Welcome to my corner

Sat 09 February 2019

How to write a Python web framework. Part I.

Check out Part II here

"Don't reinvent the wheel" is one of the most frequent mantras we hear every day. But what if I want to learn more about the wheel? What if I want to learn how to make this damn wheel? I think it is a great idea to reinvent it for the purpose of learning. Thus, in this series, we will write our own Python web framework to see how all that magic is done in Flask, Django and other frameworks.

In this first part of the series, we will build the most important parts of the framework. At the end of it, we will have request handlers (think Django views) and routing: both simple (like /books/) and parameterized (like /greet/{name}). If you like it after reading, please let me know in the comments what other features we should implement next.
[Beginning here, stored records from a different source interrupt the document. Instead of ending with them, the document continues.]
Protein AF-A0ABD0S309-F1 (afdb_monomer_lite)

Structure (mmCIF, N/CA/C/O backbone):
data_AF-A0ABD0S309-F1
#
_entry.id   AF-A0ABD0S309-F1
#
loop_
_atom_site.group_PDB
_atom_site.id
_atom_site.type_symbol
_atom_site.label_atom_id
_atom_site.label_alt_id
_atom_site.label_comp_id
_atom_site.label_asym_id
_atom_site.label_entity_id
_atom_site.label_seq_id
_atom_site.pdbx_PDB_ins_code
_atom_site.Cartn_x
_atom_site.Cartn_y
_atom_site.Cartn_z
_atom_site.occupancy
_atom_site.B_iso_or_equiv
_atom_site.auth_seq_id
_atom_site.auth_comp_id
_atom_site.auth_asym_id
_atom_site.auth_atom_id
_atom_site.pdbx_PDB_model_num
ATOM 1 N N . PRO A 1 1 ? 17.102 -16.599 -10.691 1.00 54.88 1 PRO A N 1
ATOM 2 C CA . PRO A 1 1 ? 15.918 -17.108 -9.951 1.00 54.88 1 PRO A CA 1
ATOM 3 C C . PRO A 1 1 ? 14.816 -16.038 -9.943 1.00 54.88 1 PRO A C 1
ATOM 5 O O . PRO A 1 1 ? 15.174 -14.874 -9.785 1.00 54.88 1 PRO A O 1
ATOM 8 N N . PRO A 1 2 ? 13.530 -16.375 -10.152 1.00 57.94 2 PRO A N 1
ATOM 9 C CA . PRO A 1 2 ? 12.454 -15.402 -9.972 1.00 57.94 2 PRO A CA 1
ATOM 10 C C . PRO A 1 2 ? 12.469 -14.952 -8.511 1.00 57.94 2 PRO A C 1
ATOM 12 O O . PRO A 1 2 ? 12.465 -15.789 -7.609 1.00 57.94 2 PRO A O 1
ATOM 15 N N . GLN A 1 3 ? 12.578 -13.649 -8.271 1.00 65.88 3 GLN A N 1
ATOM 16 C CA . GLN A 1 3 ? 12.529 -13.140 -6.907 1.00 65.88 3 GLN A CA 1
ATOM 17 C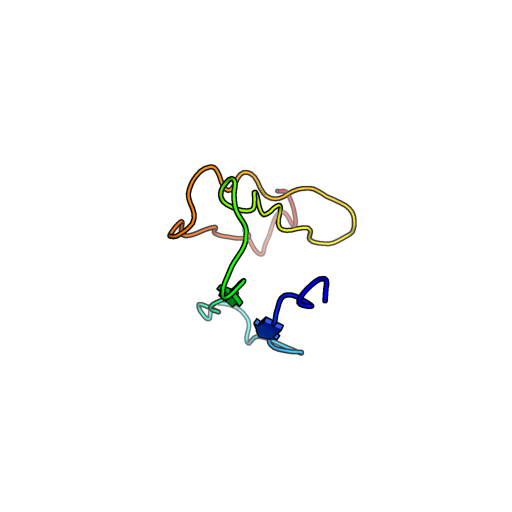 C . GLN A 1 3 ? 11.085 -12.987 -6.459 1.00 65.88 3 GLN A C 1
ATOM 19 O O . GLN A 1 3 ? 10.229 -12.499 -7.196 1.00 65.88 3 GLN A O 1
ATOM 24 N N . THR A 1 4 ? 10.822 -13.426 -5.238 1.00 73.25 4 THR A N 1
ATOM 25 C CA . THR A 1 4 ? 9.519 -13.243 -4.617 1.00 73.25 4 THR A CA 1
ATOM 26 C C . THR A 1 4 ? 9.421 -11.800 -4.123 1.00 73.25 4 THR A C 1
ATOM 28 O O . THR A 1 4 ? 10.316 -11.359 -3.394 1.00 73.25 4 THR A O 1
ATOM 31 N N . PRO A 1 5 ? 8.367 -11.047 -4.481 1.00 77.31 5 PRO A N 1
ATOM 32 C CA . PRO A 1 5 ? 8.150 -9.727 -3.912 1.00 77.31 5 PRO A CA 1
ATOM 33 C C . PRO A 1 5 ? 7.902 -9.836 -2.402 1.00 77.31 5 PRO A C 1
ATOM 35 O O . PRO A 1 5 ? 7.300 -10.792 -1.913 1.00 77.31 5 PRO A O 1
ATOM 38 N N . SER A 1 6 ? 8.367 -8.841 -1.656 1.00 85.31 6 SER A N 1
ATOM 39 C CA . SER A 1 6 ? 8.134 -8.719 -0.217 1.00 85.31 6 SER A CA 1
ATOM 40 C C . SER A 1 6 ? 7.042 -7.683 -0.010 1.00 85.31 6 SER A C 1
ATOM 42 O O . SER A 1 6 ? 7.256 -6.512 -0.325 1.00 85.31 6 SER A O 1
ATOM 44 N N . CYS A 1 7 ? 5.898 -8.093 0.534 1.00 84.81 7 CYS A N 1
ATOM 45 C CA . CYS A 1 7 ? 4.846 -7.164 0.926 1.00 84.81 7 CYS A CA 1
ATOM 46 C C . CYS A 1 7 ? 4.702 -7.129 2.455 1.00 84.81 7 CYS A C 1
ATOM 48 O O . CYS A 1 7 ? 4.578 -8.169 3.096 1.00 84.81 7 CYS A O 1
ATOM 50 N N . ASP A 1 8 ? 4.697 -5.926 3.016 1.00 87.81 8 ASP A N 1
ATOM 51 C CA . ASP A 1 8 ? 4.396 -5.630 4.409 1.00 87.81 8 ASP A CA 1
ATOM 52 C C . ASP A 1 8 ? 2.966 -5.081 4.478 1.00 87.81 8 ASP A C 1
ATOM 54 O O . ASP A 1 8 ? 2.677 -3.977 4.003 1.00 87.81 8 ASP A O 1
ATOM 58 N N . VAL A 1 9 ? 2.067 -5.885 5.045 1.00 85.06 9 VAL A N 1
ATOM 59 C CA . VAL A 1 9 ? 0.658 -5.545 5.267 1.00 85.06 9 VAL A CA 1
ATOM 60 C C . VAL A 1 9 ? 0.371 -5.725 6.757 1.00 85.06 9 VAL A C 1
ATOM 62 O O . VAL A 1 9 ? 0.595 -6.822 7.277 1.00 85.06 9 VAL A O 1
ATOM 6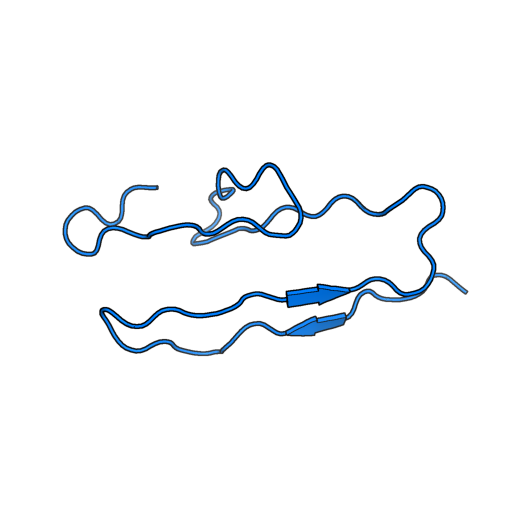5 N N . PRO A 1 10 ? -0.099 -4.689 7.469 1.00 84.56 10 PRO A N 1
ATOM 66 C CA . PRO A 1 10 ? -0.462 -4.827 8.869 1.00 84.56 10 PRO A CA 1
ATOM 67 C C . PRO A 1 10 ? -1.669 -5.762 9.004 1.00 84.56 10 PRO A C 1
ATOM 69 O O . PRO A 1 10 ? -2.623 -5.684 8.232 1.00 84.56 10 PRO A O 1
ATOM 72 N N . SER A 1 11 ? -1.641 -6.6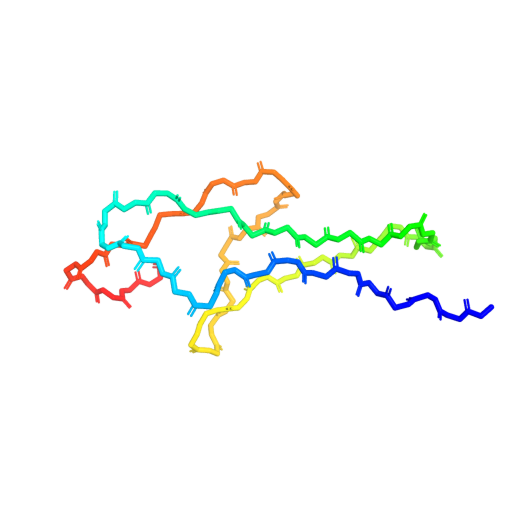42 10.006 1.00 83.69 11 SER A N 1
ATOM 73 C CA . SER A 1 11 ? -2.731 -7.590 10.285 1.00 83.69 11 SER A CA 1
ATOM 74 C C . SER A 1 11 ? -4.011 -6.909 10.771 1.00 83.69 11 SER A C 1
ATOM 76 O O . SER A 1 11 ? -5.102 -7.455 10.626 1.00 83.69 11 SER A O 1
ATOM 78 N N . SER A 1 12 ? -3.880 -5.725 11.365 1.00 80.69 12 SER A N 1
ATOM 79 C CA . SER A 1 12 ? -4.981 -4.939 11.908 1.00 80.69 12 SER A CA 1
ATOM 80 C C . SER A 1 12 ? -4.623 -3.459 11.927 1.00 80.69 12 SER A C 1
ATOM 82 O O . SER A 1 12 ? -3.457 -3.099 12.090 1.00 80.69 12 SER A O 1
ATOM 84 N N . ALA A 1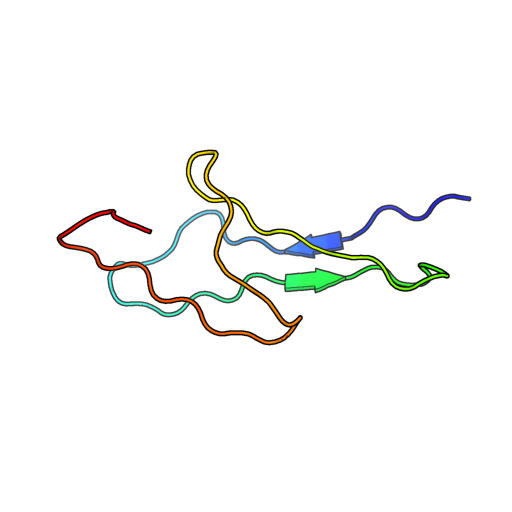 13 ? -5.642 -2.614 11.833 1.00 79.88 13 ALA A N 1
ATOM 85 C CA . ALA A 1 13 ? -5.539 -1.169 11.959 1.00 79.88 13 ALA A CA 1
ATOM 86 C C . ALA A 1 13 ? -6.514 -0.684 13.031 1.00 79.88 13 ALA A C 1
ATOM 88 O O . ALA A 1 13 ? -7.548 -1.313 13.262 1.00 79.88 13 ALA A O 1
ATOM 89 N N . LEU A 1 14 ? -6.204 0.448 13.658 1.00 81.56 14 LEU A N 1
ATOM 90 C CA . LEU A 1 14 ? -7.184 1.149 14.476 1.00 81.56 14 LEU A CA 1
ATOM 91 C C . LEU A 1 14 ? -8.118 1.946 13.563 1.00 81.56 14 LEU A C 1
ATOM 93 O O . LEU A 1 14 ? -7.682 2.546 12.577 1.00 81.56 14 LEU A O 1
ATOM 97 N N . THR A 1 15 ? -9.396 1.986 13.915 1.00 77.94 15 THR A N 1
ATOM 98 C CA . THR A 1 15 ? -10.364 2.902 13.311 1.00 77.94 15 THR A CA 1
ATOM 99 C C . THR A 1 15 ? -9.822 4.334 13.302 1.00 77.94 15 THR A C 1
ATOM 101 O O . THR A 1 15 ? -9.275 4.807 14.299 1.00 77.94 15 THR A O 1
ATOM 104 N N . GLY A 1 16 ? -9.954 5.019 12.163 1.00 73.62 16 GLY A N 1
ATOM 105 C CA . GLY A 1 16 ? -9.494 6.399 11.991 1.00 73.62 16 GLY A CA 1
ATOM 106 C C . GLY A 1 16 ? -7.970 6.574 11.942 1.00 73.62 16 GLY A C 1
ATOM 107 O O . GLY A 1 16 ? -7.499 7.705 11.849 1.00 73.62 16 GLY A O 1
ATOM 108 N N . SER A 1 17 ? -7.186 5.488 11.987 1.00 77.06 17 SER A N 1
ATOM 109 C CA . SER A 1 17 ? -5.730 5.542 11.815 1.00 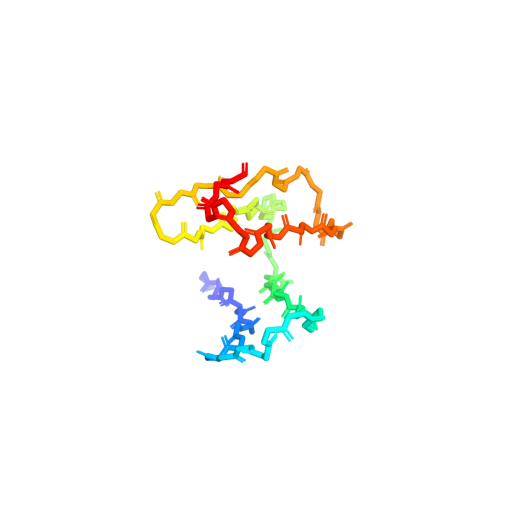77.06 17 SER A CA 1
ATOM 110 C C . SER A 1 17 ? -5.319 5.350 10.355 1.00 77.06 17 SER A C 1
ATOM 112 O O . SER A 1 17 ? -5.939 4.597 9.603 1.00 77.06 17 SER A O 1
ATOM 114 N N . GLN A 1 18 ? -4.248 6.034 9.950 1.00 76.56 18 GLN A N 1
ATOM 115 C CA . GLN A 1 18 ? -3.610 5.795 8.661 1.00 76.56 18 GLN A CA 1
ATOM 116 C C . GLN A 1 18 ? -2.712 4.562 8.768 1.00 76.56 18 GLN A C 1
ATOM 118 O O . GLN A 1 18 ? -1.886 4.468 9.675 1.00 76.56 18 GLN A O 1
ATOM 123 N N . VAL A 1 19 ? -2.847 3.643 7.815 1.00 81.06 19 VAL A N 1
ATOM 124 C CA . VAL A 1 19 ? -1.946 2.498 7.669 1.00 81.06 19 VAL A CA 1
ATOM 125 C C . VAL A 1 19 ? -1.218 2.550 6.341 1.00 81.06 19 VAL A C 1
ATOM 127 O O . VAL A 1 19 ? -1.768 2.978 5.327 1.00 81.06 19 VAL A O 1
ATOM 130 N N . GLU A 1 20 ? 0.030 2.100 6.358 1.00 83.19 20 GLU A N 1
ATOM 131 C CA . GLU A 1 20 ? 0.872 2.006 5.174 1.00 83.19 20 GLU A CA 1
ATOM 132 C C . GLU A 1 20 ? 0.918 0.553 4.692 1.00 83.19 20 GLU A C 1
ATOM 134 O O . GLU A 1 20 ? 1.217 -0.365 5.457 1.00 83.19 20 GLU A O 1
ATOM 139 N N . LEU A 1 21 ? 0.611 0.352 3.411 1.00 84.75 21 LEU A N 1
ATOM 140 C CA . LEU A 1 21 ? 0.762 -0.922 2.715 1.00 84.75 21 LEU A CA 1
ATOM 141 C C . LEU A 1 21 ? 1.984 -0.819 1.814 1.00 84.75 21 LEU A C 1
ATOM 143 O O . LEU A 1 21 ? 2.016 0.015 0.907 1.00 84.75 21 LEU A O 1
ATOM 147 N N . ARG A 1 22 ? 2.989 -1.665 2.036 1.00 85.56 22 ARG A N 1
ATOM 148 C CA . ARG A 1 22 ? 4.244 -1.594 1.285 1.00 85.56 22 ARG A CA 1
ATOM 149 C C . ARG A 1 22 ? 4.480 -2.891 0.545 1.00 85.56 22 ARG A C 1
ATOM 151 O O . ARG A 1 22 ? 4.502 -3.943 1.161 1.00 85.56 22 ARG A O 1
ATOM 158 N N . CYS A 1 23 ? 4.715 -2.834 -0.760 1.00 82.44 23 CYS A N 1
ATOM 159 C CA . CYS A 1 23 ? 5.240 -3.983 -1.488 1.00 82.44 23 CYS A CA 1
ATOM 160 C C . CYS A 1 23 ? 6.454 -3.578 -2.318 1.00 82.44 23 CYS A C 1
ATOM 162 O O . CYS A 1 23 ? 6.476 -2.504 -2.919 1.00 82.44 23 CYS A O 1
ATOM 164 N N . LYS A 1 24 ? 7.489 -4.416 -2.293 1.00 79.75 24 LYS A N 1
ATOM 165 C CA . LYS A 1 24 ? 8.759 -4.189 -2.980 1.00 79.75 24 LYS A CA 1
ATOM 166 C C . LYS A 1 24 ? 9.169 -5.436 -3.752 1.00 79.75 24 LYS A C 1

Before I start doing something new, I like to think about the end result. In this case, at the end of the day, we want to be able to use this framework in production and thus we want our framework to be served by a fast, lightweight, production-level application server. I have been using gunicorn in all of my projects in the last few years and I am very satisfied with the results. So, let's go with gunicorn.

Gunicorn is a WSGI HTTP Server, so it expects a specific entrypoint to our application. If you don't know what WSGI is go find out, I will wait. Otherwise, you will not understand a huge chunk of this blog post.

Have you learnt what WSGI is? Good. Let's continue.

To be WSGI-compatible, we need a callable object (a function or a class) that expects two parameters (environ and start_response) and returns a WSGI-compatible response. Don't worry if it doesn't make sense yet. Hopefully it will "click" for you while writing the actual code. So, let's get started with the code.

Think of a name for your framework and create a folder with that name. I named it bumbo:

mkdir bumbo

Go into this folder, create a virtual env and activate it:

cd bumbo
python3.6 -m venv venv
source venv/bin/activate

Now, create the file named app.py where we will store our entrypoint for gunicorn:

touch app.py

Inside this app.py, let's write a simple function to see if it works with gunicorn:

# app.py

def app(environ, start_response):
    response_body = b"Hello, World!"
    status = "200 OK"
    start_response(status, headers=[])
    return iter([response_body])

As mentioned above, this entrypoint callable receives two params. One of them is environ where all kinds of info about request is stored such as a request method, url, query params and the like. The second is start_response which starts the response as the name suggests. Now, let's try to run this code with gunicorn. For that install gunicorn and run it like so:

pip install gunicorn
gunicorn app:app

The first app is the file which we created and the second app is the name of the function we just wrote. If all is good, you will see something like the following in the output:

[2019-02-09 17:58:56 +0500] [30962] [INFO] Starting gunicorn 19.9.0
[2019-02-09 17:58:56 +0500] [30962] [INFO] Listening at: http://127.0.0.1:8000 (30962)
[2019-02-09 17:58:56 +0500] [30962] [INFO] Using worker: sync
[2019-02-09 17:58:56 +0500] [30966] [INFO] Booting worker with pid: 30966

If you see this, open your browser and go to http://localhost:8000. You should see our good old friend: the Hello, World! message. Awesome! We will build off of this.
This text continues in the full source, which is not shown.